Work item
As soon as the line containing "ATOM 69 C C" appears in the material below, start returning lines exactly, and end with the line containing "ATOM 93 O O".

=====

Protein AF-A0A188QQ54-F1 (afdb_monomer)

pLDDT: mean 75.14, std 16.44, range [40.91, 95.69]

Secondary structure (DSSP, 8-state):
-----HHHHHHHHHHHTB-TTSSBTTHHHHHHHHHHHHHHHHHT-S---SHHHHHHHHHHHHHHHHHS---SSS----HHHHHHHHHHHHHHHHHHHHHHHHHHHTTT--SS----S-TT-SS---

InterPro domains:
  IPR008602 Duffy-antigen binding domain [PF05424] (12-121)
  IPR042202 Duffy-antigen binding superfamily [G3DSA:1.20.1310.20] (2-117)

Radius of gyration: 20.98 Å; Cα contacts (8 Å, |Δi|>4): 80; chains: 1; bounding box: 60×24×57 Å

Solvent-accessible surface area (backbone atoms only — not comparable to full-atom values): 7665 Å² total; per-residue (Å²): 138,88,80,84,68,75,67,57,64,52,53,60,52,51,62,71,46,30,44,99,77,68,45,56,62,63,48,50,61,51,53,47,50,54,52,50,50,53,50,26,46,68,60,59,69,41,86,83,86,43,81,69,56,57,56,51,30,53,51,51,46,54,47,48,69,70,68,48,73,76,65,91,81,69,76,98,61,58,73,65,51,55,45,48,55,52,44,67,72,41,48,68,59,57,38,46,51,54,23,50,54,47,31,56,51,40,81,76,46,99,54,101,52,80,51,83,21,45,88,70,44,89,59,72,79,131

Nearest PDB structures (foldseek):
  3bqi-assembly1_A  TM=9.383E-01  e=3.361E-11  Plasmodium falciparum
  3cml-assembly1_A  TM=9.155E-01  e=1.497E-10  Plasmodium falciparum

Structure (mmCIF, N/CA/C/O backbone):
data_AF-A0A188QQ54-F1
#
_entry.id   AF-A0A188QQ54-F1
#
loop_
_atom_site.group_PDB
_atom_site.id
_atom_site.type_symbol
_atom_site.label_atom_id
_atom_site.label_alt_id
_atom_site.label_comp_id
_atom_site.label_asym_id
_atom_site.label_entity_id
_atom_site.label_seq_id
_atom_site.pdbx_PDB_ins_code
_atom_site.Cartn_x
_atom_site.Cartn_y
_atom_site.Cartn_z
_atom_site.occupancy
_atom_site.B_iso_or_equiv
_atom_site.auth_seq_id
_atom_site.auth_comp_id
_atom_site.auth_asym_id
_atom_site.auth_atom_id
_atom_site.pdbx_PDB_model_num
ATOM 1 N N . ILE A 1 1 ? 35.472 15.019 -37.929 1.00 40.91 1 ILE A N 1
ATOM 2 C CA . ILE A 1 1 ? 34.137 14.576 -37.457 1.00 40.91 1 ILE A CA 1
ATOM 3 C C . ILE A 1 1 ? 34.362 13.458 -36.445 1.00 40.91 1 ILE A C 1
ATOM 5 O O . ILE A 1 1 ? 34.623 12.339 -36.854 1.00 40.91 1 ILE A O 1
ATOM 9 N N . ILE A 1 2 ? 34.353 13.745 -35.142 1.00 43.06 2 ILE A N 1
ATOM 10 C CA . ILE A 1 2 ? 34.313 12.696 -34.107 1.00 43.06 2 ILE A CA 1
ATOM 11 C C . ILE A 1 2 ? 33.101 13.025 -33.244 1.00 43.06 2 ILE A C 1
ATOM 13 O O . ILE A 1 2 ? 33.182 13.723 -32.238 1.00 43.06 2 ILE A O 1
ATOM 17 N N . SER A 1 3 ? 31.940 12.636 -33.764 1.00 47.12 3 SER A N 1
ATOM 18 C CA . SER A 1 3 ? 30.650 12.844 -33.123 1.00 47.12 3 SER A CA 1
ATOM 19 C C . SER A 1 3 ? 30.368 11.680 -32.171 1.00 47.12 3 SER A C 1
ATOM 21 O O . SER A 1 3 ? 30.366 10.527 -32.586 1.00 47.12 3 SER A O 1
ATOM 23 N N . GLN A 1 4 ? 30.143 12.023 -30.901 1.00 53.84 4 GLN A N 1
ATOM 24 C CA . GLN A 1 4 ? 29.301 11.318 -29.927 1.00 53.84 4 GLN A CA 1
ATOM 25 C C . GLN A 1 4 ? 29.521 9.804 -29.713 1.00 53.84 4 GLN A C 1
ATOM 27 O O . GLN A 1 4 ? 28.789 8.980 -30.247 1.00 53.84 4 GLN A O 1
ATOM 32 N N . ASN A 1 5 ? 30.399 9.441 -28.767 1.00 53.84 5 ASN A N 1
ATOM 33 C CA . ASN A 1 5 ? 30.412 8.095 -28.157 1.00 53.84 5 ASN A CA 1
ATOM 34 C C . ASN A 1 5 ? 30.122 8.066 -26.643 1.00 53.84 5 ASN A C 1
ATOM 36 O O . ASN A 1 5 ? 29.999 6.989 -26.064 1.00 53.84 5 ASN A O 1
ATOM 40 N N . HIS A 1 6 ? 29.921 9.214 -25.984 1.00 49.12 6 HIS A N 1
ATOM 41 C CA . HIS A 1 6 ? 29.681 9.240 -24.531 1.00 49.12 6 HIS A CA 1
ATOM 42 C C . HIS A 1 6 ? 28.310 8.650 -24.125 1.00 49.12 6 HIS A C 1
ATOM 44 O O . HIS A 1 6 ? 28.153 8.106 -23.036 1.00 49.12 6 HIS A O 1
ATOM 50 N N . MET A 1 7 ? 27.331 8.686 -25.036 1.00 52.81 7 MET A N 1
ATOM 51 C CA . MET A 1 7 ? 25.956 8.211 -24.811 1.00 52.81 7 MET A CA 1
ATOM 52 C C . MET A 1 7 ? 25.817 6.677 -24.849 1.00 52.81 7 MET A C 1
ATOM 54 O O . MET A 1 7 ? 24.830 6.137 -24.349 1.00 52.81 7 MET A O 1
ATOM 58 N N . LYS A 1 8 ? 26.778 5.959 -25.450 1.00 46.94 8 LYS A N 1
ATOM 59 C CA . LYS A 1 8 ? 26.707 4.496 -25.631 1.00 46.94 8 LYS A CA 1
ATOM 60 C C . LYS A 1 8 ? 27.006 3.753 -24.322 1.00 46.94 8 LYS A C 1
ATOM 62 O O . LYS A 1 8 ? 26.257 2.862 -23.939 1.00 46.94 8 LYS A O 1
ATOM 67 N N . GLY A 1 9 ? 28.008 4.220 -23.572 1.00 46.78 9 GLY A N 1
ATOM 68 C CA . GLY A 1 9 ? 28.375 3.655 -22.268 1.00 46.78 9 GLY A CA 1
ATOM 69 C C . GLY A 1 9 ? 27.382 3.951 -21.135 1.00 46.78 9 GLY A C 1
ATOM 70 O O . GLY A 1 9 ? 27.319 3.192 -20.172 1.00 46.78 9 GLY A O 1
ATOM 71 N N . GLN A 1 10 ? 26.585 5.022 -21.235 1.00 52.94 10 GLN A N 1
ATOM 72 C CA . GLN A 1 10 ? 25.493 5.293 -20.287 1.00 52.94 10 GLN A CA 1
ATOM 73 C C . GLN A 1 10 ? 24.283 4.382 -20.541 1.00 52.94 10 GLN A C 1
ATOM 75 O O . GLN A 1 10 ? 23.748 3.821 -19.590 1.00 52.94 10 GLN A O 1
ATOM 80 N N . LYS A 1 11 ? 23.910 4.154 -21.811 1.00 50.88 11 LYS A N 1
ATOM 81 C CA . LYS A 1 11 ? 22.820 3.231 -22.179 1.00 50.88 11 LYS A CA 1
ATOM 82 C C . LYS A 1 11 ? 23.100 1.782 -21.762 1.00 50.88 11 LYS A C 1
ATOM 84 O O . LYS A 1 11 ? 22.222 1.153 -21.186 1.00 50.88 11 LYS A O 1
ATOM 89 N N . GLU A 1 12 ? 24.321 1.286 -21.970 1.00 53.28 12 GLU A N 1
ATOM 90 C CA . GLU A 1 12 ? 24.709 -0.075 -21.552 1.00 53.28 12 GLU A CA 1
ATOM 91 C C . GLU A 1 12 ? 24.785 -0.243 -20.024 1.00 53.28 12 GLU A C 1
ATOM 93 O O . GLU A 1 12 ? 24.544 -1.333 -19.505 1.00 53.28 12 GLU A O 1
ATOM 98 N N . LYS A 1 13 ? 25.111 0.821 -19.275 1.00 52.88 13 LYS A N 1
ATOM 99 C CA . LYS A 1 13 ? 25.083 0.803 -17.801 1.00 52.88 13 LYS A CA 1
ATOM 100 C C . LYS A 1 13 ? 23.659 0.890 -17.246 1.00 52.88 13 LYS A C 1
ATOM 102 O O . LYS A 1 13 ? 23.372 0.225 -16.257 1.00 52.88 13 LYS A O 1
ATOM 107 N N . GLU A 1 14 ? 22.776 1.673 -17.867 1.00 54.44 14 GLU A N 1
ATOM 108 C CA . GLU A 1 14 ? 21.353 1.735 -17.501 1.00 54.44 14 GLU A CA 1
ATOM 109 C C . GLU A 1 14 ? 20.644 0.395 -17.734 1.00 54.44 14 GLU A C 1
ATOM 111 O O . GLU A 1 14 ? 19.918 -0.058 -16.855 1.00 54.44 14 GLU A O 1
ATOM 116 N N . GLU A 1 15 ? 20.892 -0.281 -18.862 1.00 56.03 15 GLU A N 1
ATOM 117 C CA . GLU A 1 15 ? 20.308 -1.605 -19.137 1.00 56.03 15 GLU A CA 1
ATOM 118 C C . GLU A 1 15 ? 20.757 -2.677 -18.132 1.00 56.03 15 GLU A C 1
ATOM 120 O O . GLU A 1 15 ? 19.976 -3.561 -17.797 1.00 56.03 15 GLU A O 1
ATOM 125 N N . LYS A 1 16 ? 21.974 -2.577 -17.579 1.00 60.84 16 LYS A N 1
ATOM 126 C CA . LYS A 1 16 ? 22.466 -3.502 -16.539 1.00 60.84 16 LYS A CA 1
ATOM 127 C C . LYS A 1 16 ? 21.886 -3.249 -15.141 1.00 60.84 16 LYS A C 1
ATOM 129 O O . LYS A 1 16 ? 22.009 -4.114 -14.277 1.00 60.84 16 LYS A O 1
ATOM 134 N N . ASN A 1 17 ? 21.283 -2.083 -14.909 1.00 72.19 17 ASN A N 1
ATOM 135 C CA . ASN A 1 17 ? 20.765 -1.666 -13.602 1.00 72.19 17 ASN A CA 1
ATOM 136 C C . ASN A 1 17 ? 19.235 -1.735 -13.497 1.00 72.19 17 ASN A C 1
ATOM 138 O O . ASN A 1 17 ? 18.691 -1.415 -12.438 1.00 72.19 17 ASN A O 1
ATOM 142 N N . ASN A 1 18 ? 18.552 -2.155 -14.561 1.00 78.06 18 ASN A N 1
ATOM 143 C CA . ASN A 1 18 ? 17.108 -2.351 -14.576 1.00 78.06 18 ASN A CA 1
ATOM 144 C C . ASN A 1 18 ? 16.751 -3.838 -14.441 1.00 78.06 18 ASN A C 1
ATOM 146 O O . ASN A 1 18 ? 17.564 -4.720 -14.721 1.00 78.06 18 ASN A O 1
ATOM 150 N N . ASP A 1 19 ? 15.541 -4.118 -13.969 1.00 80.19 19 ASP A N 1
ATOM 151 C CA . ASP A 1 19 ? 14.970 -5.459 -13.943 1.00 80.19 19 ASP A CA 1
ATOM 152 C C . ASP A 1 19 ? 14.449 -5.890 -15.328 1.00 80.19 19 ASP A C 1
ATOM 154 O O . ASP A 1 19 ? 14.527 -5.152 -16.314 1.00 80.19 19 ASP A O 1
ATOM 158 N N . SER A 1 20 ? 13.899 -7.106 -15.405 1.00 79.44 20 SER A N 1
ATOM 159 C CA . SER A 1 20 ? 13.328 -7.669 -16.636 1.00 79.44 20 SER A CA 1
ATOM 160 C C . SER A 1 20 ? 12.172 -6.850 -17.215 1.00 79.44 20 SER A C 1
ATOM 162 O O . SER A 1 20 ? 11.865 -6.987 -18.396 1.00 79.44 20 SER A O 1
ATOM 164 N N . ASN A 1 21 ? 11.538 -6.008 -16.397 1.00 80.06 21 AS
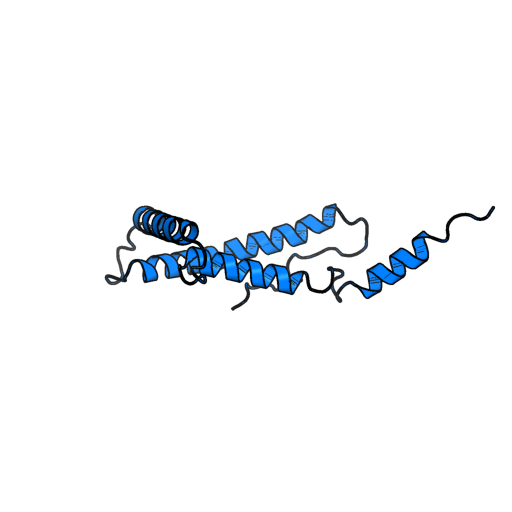N A N 1
ATOM 165 C CA . ASN A 1 21 ? 10.421 -5.155 -16.781 1.00 80.06 21 ASN A CA 1
ATOM 166 C C . ASN A 1 21 ? 10.882 -3.735 -17.156 1.00 80.06 21 ASN A C 1
ATOM 168 O O . ASN A 1 21 ? 10.052 -2.896 -17.500 1.00 80.06 21 ASN A O 1
ATOM 172 N N . GLY A 1 22 ? 12.190 -3.455 -17.109 1.00 79.94 22 GLY A N 1
ATOM 173 C CA . GLY A 1 22 ? 12.762 -2.145 -17.410 1.00 79.94 22 GLY A CA 1
ATOM 174 C C . GLY A 1 22 ? 12.689 -1.145 -16.254 1.00 79.94 22 GLY A C 1
ATOM 175 O O . GLY A 1 22 ? 13.048 0.016 -16.449 1.00 79.94 22 GLY A O 1
ATOM 176 N N . LEU A 1 23 ? 12.264 -1.571 -15.059 1.00 84.00 23 LEU A N 1
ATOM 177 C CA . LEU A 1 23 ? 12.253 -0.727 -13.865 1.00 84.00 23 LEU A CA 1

=====

Exercise response
ATOM 69 C C . GLY A 1 9 ? 27.382 3.951 -21.135 1.00 46.78 9 GLY A C 1
ATOM 70 O O . GLY A 1 9 ? 27.319 3.192 -20.172 1.00 46.78 9 GLY A O 1
ATOM 71 N N . GLN A 1 10 ? 26.585 5.022 -21.235 1.00 52.94 10 GLN A N 1
ATOM 72 C CA . GLN A 1 10 ? 25.493 5.293 -20.287 1.00 52.94 10 GLN A CA 1
ATOM 73 C C . GLN A 1 10 ? 24.283 4.382 -20.541 1.00 52.94 10 GLN A C 1
ATOM 75 O O . GLN A 1 10 ? 23.748 3.821 -19.590 1.00 52.94 10 GLN A O 1
ATOM 80 N N . LYS A 1 11 ? 23.910 4.154 -21.811 1.00 50.88 11 LYS A N 1
ATOM 81 C CA . LYS A 1 11 ? 22.820 3.231 -22.179 1.00 50.88 11 LYS A CA 1
ATOM 82 C C . LYS A 1 11 ? 23.100 1.782 -21.762 1.00 50.88 11 LYS A C 1
ATOM 84 O O . LYS A 1 11 ? 22.222 1.153 -21.186 1.00 50.88 11 LYS A O 1
ATOM 89 N N . GLU A 1 12 ? 24.321 1.286 -21.970 1.00 53.28 12 GLU A N 1
ATOM 90 C CA . GLU A 1 12 ? 24.709 -0.075 -21.552 1.00 53.28 12 GLU A CA 1
ATOM 91 C C . GLU A 1 12 ? 24.785 -0.243 -20.024 1.00 53.28 12 GLU A C 1
ATOM 93 O O . GLU A 1 12 ? 24.544 -1.333 -19.505 1.00 53.28 12 GLU A O 1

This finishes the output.